Cette diminution de la pregnénolone a été associée à une possible diminution du transport du cholestérol par la TSPO.

Figure 1.19:Superposition de la structure RMN de la mTSPO de souris en complexe avec le PK 11195 sans et avec le polymorphisme A147T (en gris ; code PDB 2N02). Pour chacune des structures, les résidus impliqués dans le domaine CRAC sont représentés . Le PK11195 est représenté en magenta. Le résidu en position 147 est représenté en vert.

28. En génétique, le polymorsphisme à un seul nucléotide correspond à une variation d’une seule paire de bases du génome, entre individus d’une même espèce.

La question se pose alors : comment une mutation qui est loin du domaine de liaison du PK11195, peut-elle modifier la liaison/le transport du cholestérol ? Dans le but de répondre à cette question, un an après la résolution du complexe mTSPO/PK11195 en DPC, la même équipe a déterminé la structure d’un mutant mTSPO présentant ce polymorphosmime A147T [Jaremko et al.,2015b]. Encore une fois cette structure a été résolue en DPC et en présence du ligand (R)-PK11195. En effet, leur mutant A147T lie le (R)-PK11195 avec une affinité similaire à la protéine sauvage.
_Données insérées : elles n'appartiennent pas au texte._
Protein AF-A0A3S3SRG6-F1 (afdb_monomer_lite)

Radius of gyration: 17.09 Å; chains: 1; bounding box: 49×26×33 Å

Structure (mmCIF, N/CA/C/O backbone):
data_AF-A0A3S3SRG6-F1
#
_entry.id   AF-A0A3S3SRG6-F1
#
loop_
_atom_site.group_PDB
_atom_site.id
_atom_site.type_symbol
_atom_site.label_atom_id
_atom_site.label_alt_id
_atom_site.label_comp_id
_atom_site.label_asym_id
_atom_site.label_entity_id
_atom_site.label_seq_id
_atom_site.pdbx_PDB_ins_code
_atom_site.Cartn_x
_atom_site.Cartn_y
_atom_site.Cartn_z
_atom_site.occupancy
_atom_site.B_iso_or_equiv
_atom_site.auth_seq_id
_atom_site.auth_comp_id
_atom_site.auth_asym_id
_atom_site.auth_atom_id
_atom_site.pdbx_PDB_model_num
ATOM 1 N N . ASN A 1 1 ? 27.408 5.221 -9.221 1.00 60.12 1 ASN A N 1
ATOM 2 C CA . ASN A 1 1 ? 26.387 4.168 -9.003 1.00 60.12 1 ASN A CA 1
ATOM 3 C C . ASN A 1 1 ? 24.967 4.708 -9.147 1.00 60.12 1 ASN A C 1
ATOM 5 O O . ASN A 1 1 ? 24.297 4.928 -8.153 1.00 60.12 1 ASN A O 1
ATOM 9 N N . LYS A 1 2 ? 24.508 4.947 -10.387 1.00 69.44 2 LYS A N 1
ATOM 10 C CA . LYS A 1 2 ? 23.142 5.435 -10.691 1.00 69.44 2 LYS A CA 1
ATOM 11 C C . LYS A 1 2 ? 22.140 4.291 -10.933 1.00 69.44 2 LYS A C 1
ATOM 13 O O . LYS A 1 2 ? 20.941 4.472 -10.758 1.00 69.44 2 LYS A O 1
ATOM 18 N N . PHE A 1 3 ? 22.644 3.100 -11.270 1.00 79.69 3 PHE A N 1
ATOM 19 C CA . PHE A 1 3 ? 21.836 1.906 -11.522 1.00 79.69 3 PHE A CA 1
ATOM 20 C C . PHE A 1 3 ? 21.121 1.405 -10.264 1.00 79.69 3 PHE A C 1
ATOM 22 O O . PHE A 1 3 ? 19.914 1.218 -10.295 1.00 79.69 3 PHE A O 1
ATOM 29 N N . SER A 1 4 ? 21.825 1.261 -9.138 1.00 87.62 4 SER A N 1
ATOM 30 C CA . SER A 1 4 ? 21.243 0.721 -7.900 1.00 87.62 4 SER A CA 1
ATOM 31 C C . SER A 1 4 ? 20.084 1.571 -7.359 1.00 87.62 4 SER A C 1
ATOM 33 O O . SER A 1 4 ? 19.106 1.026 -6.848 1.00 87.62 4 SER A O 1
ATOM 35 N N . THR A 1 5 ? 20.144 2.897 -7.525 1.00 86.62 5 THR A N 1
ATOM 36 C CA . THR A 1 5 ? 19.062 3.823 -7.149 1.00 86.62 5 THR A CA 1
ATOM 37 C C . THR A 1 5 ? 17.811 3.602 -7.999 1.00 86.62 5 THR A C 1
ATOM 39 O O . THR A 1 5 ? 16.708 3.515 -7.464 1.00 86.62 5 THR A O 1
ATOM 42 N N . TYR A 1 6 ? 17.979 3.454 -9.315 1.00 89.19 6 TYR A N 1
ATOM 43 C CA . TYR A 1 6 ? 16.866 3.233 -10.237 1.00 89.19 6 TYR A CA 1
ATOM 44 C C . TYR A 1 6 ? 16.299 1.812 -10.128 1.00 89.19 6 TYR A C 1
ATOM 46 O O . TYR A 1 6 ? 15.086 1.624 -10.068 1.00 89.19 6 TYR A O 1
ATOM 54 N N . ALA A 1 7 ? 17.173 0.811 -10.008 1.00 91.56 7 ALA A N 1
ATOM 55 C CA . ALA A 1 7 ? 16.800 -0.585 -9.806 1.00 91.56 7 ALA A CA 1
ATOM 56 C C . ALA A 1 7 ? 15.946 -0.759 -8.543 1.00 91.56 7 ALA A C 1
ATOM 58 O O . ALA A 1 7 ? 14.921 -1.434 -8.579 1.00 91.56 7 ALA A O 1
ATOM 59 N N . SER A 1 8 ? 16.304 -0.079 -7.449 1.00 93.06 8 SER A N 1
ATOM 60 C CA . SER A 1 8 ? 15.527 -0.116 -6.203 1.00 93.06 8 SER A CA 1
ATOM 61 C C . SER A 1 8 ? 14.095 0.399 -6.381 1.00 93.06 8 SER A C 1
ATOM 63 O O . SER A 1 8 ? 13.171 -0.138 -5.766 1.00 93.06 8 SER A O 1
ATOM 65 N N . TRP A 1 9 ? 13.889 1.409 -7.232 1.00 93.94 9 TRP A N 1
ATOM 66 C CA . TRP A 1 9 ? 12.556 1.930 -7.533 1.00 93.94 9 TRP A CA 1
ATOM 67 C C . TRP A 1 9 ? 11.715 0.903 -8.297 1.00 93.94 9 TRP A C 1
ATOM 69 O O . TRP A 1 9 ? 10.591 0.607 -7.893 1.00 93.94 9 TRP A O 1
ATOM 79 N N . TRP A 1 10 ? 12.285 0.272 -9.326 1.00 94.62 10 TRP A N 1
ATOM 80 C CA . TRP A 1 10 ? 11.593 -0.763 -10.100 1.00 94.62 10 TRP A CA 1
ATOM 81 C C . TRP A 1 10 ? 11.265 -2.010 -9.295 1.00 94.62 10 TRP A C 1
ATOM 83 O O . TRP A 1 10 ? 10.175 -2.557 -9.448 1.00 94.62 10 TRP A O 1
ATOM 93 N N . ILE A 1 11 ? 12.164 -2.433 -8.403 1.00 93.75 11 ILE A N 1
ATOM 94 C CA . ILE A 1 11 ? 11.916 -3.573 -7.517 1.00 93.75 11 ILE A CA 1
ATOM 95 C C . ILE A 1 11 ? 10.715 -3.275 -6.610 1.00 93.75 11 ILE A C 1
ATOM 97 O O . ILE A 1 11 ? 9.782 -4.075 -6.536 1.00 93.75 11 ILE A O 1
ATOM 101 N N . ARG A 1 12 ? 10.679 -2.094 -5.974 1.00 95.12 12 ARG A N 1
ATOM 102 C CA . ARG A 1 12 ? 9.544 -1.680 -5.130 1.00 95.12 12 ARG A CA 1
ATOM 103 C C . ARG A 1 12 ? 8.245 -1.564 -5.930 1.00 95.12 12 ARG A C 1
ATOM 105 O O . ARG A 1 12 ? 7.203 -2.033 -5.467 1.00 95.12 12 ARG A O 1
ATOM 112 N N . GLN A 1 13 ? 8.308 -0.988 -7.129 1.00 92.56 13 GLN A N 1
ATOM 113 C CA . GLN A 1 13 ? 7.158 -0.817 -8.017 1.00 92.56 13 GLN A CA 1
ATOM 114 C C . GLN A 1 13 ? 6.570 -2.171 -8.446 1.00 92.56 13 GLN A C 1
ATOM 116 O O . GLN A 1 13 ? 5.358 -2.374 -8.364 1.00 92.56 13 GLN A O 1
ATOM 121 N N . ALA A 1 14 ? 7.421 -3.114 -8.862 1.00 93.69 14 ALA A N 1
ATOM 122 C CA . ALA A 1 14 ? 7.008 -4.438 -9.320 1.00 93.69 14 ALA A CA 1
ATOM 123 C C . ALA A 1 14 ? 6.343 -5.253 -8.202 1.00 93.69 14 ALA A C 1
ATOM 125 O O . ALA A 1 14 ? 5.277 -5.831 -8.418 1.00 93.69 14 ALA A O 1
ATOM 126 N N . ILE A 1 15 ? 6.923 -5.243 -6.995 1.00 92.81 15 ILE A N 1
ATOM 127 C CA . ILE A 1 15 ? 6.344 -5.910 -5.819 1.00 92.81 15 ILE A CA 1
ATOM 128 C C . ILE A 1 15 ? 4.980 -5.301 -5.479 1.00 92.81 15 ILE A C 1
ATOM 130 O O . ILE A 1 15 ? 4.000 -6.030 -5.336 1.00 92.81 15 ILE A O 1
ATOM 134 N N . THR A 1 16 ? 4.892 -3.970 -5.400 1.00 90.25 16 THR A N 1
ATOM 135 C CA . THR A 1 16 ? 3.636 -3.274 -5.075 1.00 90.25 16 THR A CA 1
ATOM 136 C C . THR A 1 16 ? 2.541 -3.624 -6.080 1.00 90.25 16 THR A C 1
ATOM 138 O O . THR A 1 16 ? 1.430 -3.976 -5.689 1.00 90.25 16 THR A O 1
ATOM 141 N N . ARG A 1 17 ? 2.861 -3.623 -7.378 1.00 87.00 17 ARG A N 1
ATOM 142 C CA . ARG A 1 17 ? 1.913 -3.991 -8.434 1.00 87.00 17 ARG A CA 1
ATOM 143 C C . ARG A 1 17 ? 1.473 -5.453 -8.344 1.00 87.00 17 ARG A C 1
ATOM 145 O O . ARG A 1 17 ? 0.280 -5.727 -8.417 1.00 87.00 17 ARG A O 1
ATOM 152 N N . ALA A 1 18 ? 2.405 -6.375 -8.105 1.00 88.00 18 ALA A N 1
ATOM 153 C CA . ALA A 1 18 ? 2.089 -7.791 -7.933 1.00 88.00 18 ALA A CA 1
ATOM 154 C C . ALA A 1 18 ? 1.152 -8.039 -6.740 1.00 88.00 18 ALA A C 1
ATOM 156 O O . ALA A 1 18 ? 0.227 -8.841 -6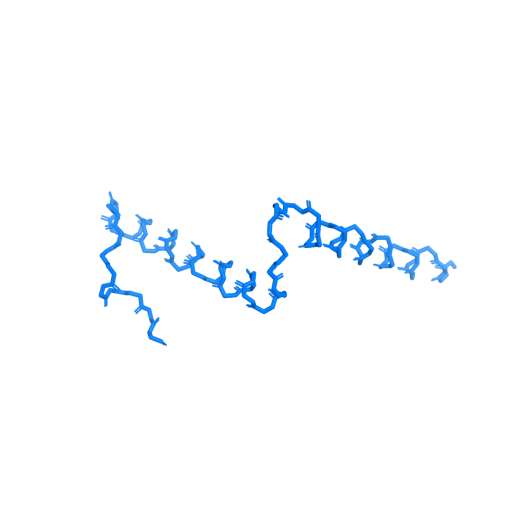.851 1.00 88.00 18 ALA A O 1
ATOM 157 N N . ILE A 1 19 ? 1.349 -7.326 -5.625 1.00 86.88 19 ILE A N 1
ATOM 158 C CA . ILE A 1 19 ? 0.456 -7.387 -4.461 1.00 86.88 19 ILE A CA 1
ATOM 159 C C . ILE A 1 19 ? -0.940 -6.888 -4.843 1.00 86.88 19 ILE A C 1
ATOM 161 O O . ILE A 1 19 ? -1.912 -7.596 -4.593 1.00 86.88 19 ILE A O 1
ATOM 165 N N . LEU A 1 20 ? -1.058 -5.716 -5.476 1.00 83.56 20 LEU A N 1
ATOM 166 C CA . LEU A 1 20 ? -2.354 -5.147 -5.874 1.00 83.56 20 LEU A CA 1
ATOM 167 C C . LEU A 1 20 ? -3.125 -6.064 -6.837 1.00 83.56 20 LEU A C 1
ATOM 169 O O . LEU A 1 20 ? -4.343 -6.183 -6.730 1.00 83.56 20 LEU A O 1
ATOM 173 N N . ASP A 1 21 ? -2.412 -6.735 -7.742 1.00 81.00 21 ASP A N 1
ATOM 174 C CA . ASP A 1 21 ? -3.005 -7.596 -8.763 1.00 81.00 21 ASP A CA 1
ATOM 175 C C . ASP A 1 21 ? -3.364 -9.003 -8.247 1.00 81.00 21 ASP A C 1
ATOM 177 O O . ASP A 1 21 ? -4.332 -9.585 -8.734 1.00 81.00 21 ASP A O 1
ATOM 181 N N . LYS A 1 22 ? -2.601 -9.564 -7.291 1.00 78.56 22 LYS A N 1
ATOM 182 C CA . LYS A 1 22 ? -2.712 -10.982 -6.882 1.00 78.56 22 LYS A CA 1
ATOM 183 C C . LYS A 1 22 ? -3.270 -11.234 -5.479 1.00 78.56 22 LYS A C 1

Leur structure montre que la substitution A147T résulte seulement en un changement conformationnelle local autour du site de mutation. Mais la mutation n’influence pas l’intégrité du domaine CRAC. Cette structure n’a donc pas permis de savoir pourquoi ce polymorphisme diminue l’affinité de certains ligands, mais pas du (R)-PK11195. Elle n’a pas non plus permis de déterminer quel est son lien avec la diminution de la production de pregnénolone probablement due à une diminution du transport du cholestérol.

À ce jour, il n’y pas de structure de la TSPO avec et sans cholestérol et c’est probablement ce qui manque pour pouvoir lever le voile sur la fonction qui lie la TSPO au cholestérol. Cela ne pourra se faire en détergent puisque la protéine ne lie pas le cholestérol dans ces conditions. L’étude de la TSPO2, une isoforme de la TSPO découverte chez les mammifères et les oiseaux, pourrait contribuer à mieux comprendre la protéine. En effet, cette protéine possède la capacité de liaison du cholestérol mais présente une très faible affinité pour le PK11195 pourtant le ligand le plus affin de la TSPO mitochondriale.